Man smugly maintains that he’s far more productive when he works from home

One employee toiling in a nebulous digital role has gone through painstaking measures to ensure that the entire office is fully aware that he’s far more productive when working from home. “Look sometimes I just can’t handle the distractions of an office…like a reliable internet connection, being fully clothed, or having accountability with my boss…just too damn distracting,” said Tyler Schmatz complacently, sitting in a pair of soiled sweatpants and spaghetti stained undershirt, furiously blazing through another season of House of Cards.
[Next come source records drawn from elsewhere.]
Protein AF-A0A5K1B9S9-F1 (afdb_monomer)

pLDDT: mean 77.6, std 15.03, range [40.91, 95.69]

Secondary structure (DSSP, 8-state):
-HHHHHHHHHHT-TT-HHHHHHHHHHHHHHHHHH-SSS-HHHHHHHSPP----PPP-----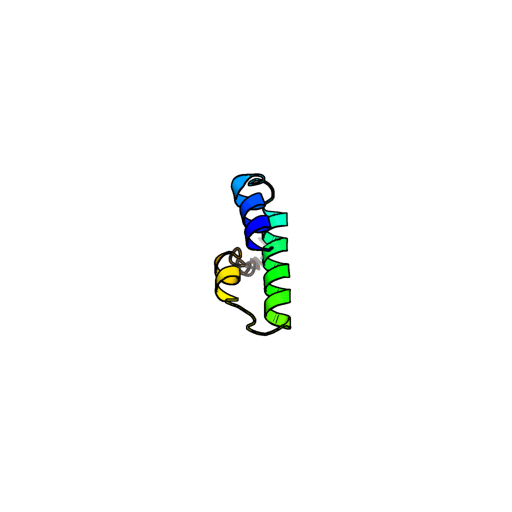-----

Foldseek 3Di:
DLVVVLVCCVPVNVVPVVVNQVSLVVVLVVCVVVDCPDDSVVSVVVHDPPDDPDPPDPPPPDDDDD

Mean predicted aligned error: 11.19 Å

Structure (mmCIF, N/CA/C/O backbone):
data_AF-A0A5K1B9S9-F1
#
_entry.id   AF-A0A5K1B9S9-F1
#
loop_
_atom_site.group_PDB
_atom_site.id
_atom_site.type_symbol
_atom_site.label_atom_id
_atom_site.label_alt_id
_atom_site.label_comp_id
_atom_site.label_asym_id
_atom_site.label_entity_id
_atom_site.label_seq_id
_atom_site.pdbx_PDB_ins_code
_atom_site.Cartn_x
_atom_site.Cartn_y
_atom_site.Cartn_z
_atom_site.occupancy
_atom_site.B_iso_or_equiv
_atom_site.auth_seq_id
_atom_site.auth_comp_id
_atom_site.auth_asym_id
_atom_site.auth_a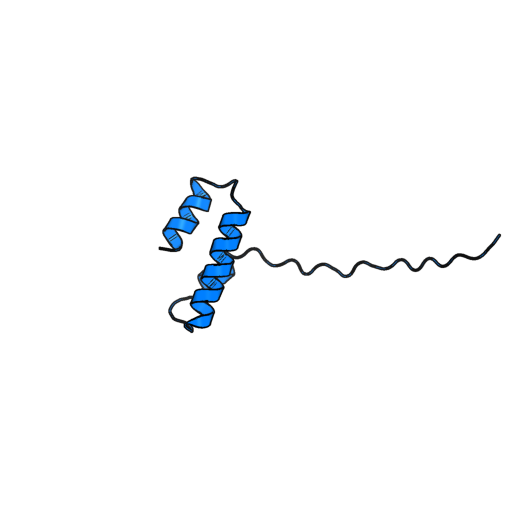tom_id
_atom_site.pdbx_PDB_model_num
ATOM 1 N N . VAL A 1 1 ? 6.234 -1.060 -12.023 1.00 81.62 1 VAL A N 1
ATOM 2 C CA . VAL A 1 1 ? 6.972 -0.273 -11.002 1.00 81.62 1 VAL A CA 1
ATOM 3 C C . VAL A 1 1 ? 6.291 -0.367 -9.641 1.00 81.62 1 VAL A C 1
ATOM 5 O O . VAL A 1 1 ? 6.945 -0.829 -8.718 1.00 81.62 1 VAL A O 1
ATOM 8 N N . PHE A 1 2 ? 4.995 -0.046 -9.534 1.00 87.00 2 PHE A N 1
ATOM 9 C CA . PHE A 1 2 ? 4.217 -0.168 -8.290 1.00 87.00 2 PHE A CA 1
ATOM 10 C C . PHE A 1 2 ? 4.339 -1.518 -7.576 1.00 87.00 2 PHE A C 1
ATOM 12 O O . PHE A 1 2 ? 4.770 -1.542 -6.430 1.00 87.00 2 PHE A O 1
ATOM 19 N N . GLU A 1 3 ? 4.037 -2.633 -8.253 1.00 89.19 3 GLU A N 1
ATOM 20 C CA . GLU A 1 3 ? 4.047 -3.969 -7.627 1.00 89.19 3 GLU A CA 1
ATOM 21 C C . GLU A 1 3 ? 5.395 -4.299 -6.965 1.00 89.19 3 GLU A C 1
ATOM 23 O O . GLU A 1 3 ? 5.429 -4.796 -5.849 1.00 89.19 3 GLU A O 1
ATOM 28 N N . ARG A 1 4 ? 6.519 -3.903 -7.580 1.00 92.81 4 ARG A N 1
ATOM 29 C CA . ARG A 1 4 ? 7.860 -4.110 -7.009 1.00 92.81 4 ARG A CA 1
ATOM 30 C C . ARG A 1 4 ? 8.082 -3.313 -5.720 1.00 92.81 4 ARG A C 1
ATOM 32 O O . ARG A 1 4 ? 8.680 -3.830 -4.782 1.00 92.81 4 ARG A O 1
ATOM 39 N N . ALA A 1 5 ? 7.632 -2.058 -5.683 1.00 91.69 5 ALA A N 1
ATOM 40 C CA . ALA A 1 5 ? 7.726 -1.224 -4.487 1.00 91.69 5 ALA A CA 1
ATOM 41 C C . ALA A 1 5 ? 6.781 -1.731 -3.386 1.00 91.69 5 ALA A C 1
ATOM 43 O O . ALA A 1 5 ? 7.165 -1.813 -2.222 1.00 91.69 5 ALA A O 1
ATOM 44 N N . PHE A 1 6 ? 5.569 -2.140 -3.763 1.00 91.81 6 PHE A N 1
ATOM 45 C CA . PHE A 1 6 ? 4.601 -2.72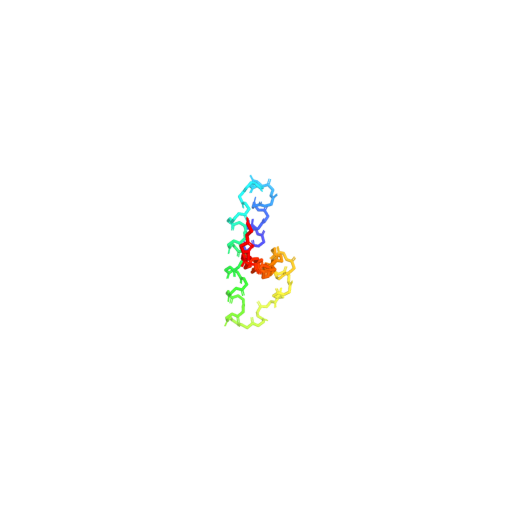9 -2.846 1.00 91.81 6 PHE A CA 1
ATOM 46 C C . PHE A 1 6 ? 5.123 -4.033 -2.226 1.00 91.81 6 PHE A C 1
ATOM 48 O O . PHE A 1 6 ? 5.045 -4.204 -1.009 1.00 91.81 6 PHE A O 1
ATOM 55 N N . ASP A 1 7 ? 5.706 -4.921 -3.035 1.00 94.19 7 ASP A N 1
ATOM 56 C CA . ASP A 1 7 ? 6.291 -6.174 -2.562 1.00 94.19 7 ASP A CA 1
ATOM 57 C C . ASP A 1 7 ? 7.467 -5.936 -1.617 1.00 94.19 7 ASP A C 1
ATOM 59 O O . ASP A 1 7 ? 7.540 -6.598 -0.584 1.00 94.19 7 ASP A O 1
ATOM 63 N N . TYR A 1 8 ? 8.330 -4.956 -1.897 1.00 95.12 8 TYR A N 1
ATOM 64 C CA . TYR A 1 8 ? 9.414 -4.568 -0.991 1.00 95.12 8 TYR A CA 1
ATOM 65 C C . TYR A 1 8 ? 8.890 -4.172 0.400 1.00 95.12 8 TYR A C 1
ATOM 67 O O . TYR A 1 8 ? 9.338 -4.721 1.406 1.00 95.12 8 TYR A O 1
ATOM 75 N N . PHE A 1 9 ? 7.877 -3.301 0.477 1.00 93.25 9 PHE A N 1
ATOM 76 C CA . PHE A 1 9 ? 7.252 -2.933 1.757 1.00 93.25 9 PHE A CA 1
ATOM 77 C C . PHE A 1 9 ? 6.490 -4.090 2.418 1.00 93.25 9 PHE A C 1
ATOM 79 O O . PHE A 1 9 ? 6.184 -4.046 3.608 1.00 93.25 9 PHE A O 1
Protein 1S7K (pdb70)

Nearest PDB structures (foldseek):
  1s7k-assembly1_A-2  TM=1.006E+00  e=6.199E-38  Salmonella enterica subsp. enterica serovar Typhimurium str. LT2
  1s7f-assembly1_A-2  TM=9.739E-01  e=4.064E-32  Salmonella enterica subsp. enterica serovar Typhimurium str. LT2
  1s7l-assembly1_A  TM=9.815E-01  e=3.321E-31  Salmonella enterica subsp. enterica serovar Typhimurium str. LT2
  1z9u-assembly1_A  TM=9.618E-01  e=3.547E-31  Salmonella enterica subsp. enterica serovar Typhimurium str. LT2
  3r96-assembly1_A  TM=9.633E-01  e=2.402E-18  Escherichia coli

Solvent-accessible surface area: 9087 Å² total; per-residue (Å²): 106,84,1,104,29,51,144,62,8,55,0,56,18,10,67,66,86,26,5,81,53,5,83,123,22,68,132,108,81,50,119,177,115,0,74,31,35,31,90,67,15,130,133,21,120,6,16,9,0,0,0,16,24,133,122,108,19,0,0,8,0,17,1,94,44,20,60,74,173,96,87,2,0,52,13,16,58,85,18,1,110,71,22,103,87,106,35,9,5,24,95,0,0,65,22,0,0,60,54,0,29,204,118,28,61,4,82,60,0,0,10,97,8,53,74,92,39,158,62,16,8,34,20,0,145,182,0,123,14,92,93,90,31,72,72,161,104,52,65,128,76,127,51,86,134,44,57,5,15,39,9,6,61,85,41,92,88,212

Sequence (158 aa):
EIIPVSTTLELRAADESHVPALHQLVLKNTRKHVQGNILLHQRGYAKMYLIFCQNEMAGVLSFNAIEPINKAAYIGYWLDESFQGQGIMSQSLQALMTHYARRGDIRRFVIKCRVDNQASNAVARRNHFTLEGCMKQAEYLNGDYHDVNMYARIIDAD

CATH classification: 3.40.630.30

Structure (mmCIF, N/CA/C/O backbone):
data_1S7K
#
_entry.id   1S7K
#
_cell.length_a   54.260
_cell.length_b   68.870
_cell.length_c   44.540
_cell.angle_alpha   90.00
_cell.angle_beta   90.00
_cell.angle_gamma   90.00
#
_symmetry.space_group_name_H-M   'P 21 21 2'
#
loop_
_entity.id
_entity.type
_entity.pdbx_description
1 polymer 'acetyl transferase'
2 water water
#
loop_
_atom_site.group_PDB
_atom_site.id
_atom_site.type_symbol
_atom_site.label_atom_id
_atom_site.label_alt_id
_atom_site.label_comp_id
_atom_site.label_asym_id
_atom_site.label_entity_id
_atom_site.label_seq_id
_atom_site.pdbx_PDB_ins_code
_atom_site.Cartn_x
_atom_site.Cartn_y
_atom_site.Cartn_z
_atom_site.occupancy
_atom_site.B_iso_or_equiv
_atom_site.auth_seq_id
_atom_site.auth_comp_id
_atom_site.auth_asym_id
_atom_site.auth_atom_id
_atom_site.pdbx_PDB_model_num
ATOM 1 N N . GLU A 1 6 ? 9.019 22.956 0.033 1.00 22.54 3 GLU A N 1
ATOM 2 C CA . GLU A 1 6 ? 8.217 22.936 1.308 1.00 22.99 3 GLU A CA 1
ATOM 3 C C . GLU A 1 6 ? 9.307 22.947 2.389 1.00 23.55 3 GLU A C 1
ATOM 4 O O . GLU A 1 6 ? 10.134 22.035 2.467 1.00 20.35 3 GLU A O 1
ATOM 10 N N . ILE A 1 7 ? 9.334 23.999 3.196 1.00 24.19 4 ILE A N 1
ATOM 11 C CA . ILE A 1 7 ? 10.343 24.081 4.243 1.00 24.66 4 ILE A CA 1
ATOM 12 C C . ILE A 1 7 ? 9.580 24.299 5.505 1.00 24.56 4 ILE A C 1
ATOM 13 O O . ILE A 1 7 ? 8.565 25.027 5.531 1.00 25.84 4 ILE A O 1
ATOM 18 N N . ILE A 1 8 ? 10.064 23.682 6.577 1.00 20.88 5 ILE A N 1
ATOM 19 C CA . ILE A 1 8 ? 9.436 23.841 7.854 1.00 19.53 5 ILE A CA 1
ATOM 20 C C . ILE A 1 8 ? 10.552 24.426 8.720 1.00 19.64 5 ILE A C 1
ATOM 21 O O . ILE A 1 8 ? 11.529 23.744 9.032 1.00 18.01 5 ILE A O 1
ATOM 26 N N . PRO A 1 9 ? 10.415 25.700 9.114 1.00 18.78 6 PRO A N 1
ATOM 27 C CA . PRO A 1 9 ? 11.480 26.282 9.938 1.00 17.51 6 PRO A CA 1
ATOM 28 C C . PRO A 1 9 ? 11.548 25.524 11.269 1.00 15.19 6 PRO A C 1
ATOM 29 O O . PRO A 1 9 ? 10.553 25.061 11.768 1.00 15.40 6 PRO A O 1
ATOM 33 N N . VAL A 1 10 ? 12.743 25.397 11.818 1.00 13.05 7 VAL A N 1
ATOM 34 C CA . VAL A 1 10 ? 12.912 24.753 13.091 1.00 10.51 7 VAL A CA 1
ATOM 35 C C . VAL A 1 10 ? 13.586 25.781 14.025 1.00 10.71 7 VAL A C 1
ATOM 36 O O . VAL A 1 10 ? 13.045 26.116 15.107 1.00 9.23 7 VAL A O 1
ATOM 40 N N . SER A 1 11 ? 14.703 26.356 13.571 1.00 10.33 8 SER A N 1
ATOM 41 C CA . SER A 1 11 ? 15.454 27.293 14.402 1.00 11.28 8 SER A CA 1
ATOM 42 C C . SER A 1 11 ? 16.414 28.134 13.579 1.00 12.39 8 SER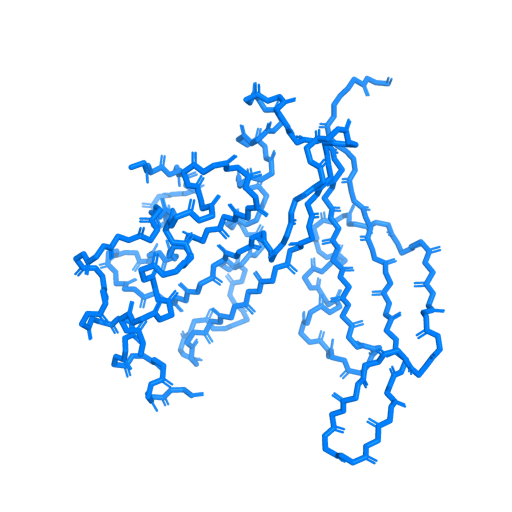 A C 1
ATOM 43 O O . SER A 1 11 ? 16.396 28.107 12.360 1.00 11.51 8 SER A O 1
ATOM 46 N N . THR A 1 12 ? 17.222 28.926 14.272 1.00 12.70 9 THR A N 1
ATOM 47 C CA . THR A 1 12 ? 18.201 29.753 13.604 1.00 12.82 9 THR A CA 1
ATOM 48 C C . THR A 1 12 ? 19.108 28.948 12.697 1.00 12.44 9 THR A C 1
ATOM 49 O O . THR A 1 12 ? 19.417 29.351 11.589 1.00 14.81 9 THR A O 1
ATOM 53 N N . THR A 1 13 ? 19.503 27.784 13.167 1.00 11.41 10 THR A N 1
ATOM 54 C CA . THR A 1 13 ? 20.392 26.915 12.407 1.00 11.74 10 THR A CA 1
ATOM 55 C C . THR A 1 13 ? 19.744 25.636 11.833 1.00 13.40 10 THR A C 1
ATOM 56 O O . THR A 1 13 ? 20.366 24.942 11.035 1.00 16.06 10 THR A O 1
ATOM 60 N N . LEU A 1 14 ? 18.530 25.299 12.255 1.00 12.38 11 LEU A N 1
ATOM 61 C CA . LEU A 1 14 ? 17.902 24.071 11.757 1.00 11.35 11 LEU A CA 1
ATOM 62 C C . LEU A 1 14 ? 16.678 24.348 10.912 1.00 11.53 11 LEU A C 1
ATOM 63 O O . LEU A 1 14 ? 15.918 25.319 11.155 1.00 11.21 11 LEU A O 1
ATOM 68 N N . GLU A 1 15 ? 16.453 23.481 9.918 1.00 12.63 12 GLU A N 1
ATOM 69 C CA . GLU A 1 15 ? 15.212 23.562 9.154 1.00 14.58 12 GLU A CA 1
ATOM 70 C C . GLU A 1 15 ? 14.973 22.181 8.498 1.00 13.97 12 GLU A C 1
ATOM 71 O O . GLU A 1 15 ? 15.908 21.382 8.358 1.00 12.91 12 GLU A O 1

Though the office is grossly indifferent to Schmatz’s existence as a whole, he finds it necessary to make this the focal point of any conversation held within the dull confines of the office. “Frankly, I’m uncertain what he does here, whatever it is though…he definitely may or may not be able to do it from home,” said one coworker. Others agreed that it seemed entirely possible he could do his job in some capacity from home. “Yeah unlike some people who work from home, I work with 100% efficiency, like I said it’s really the only place I can focus and actually get some work done,” continued Schmatz, casually washing down a Molly with four fingers of lukewarm well gin as a Batman vs. Superman torrent finishes.

As long as Tyler continues to work from home, the office will remain vaguely uninterested in his production.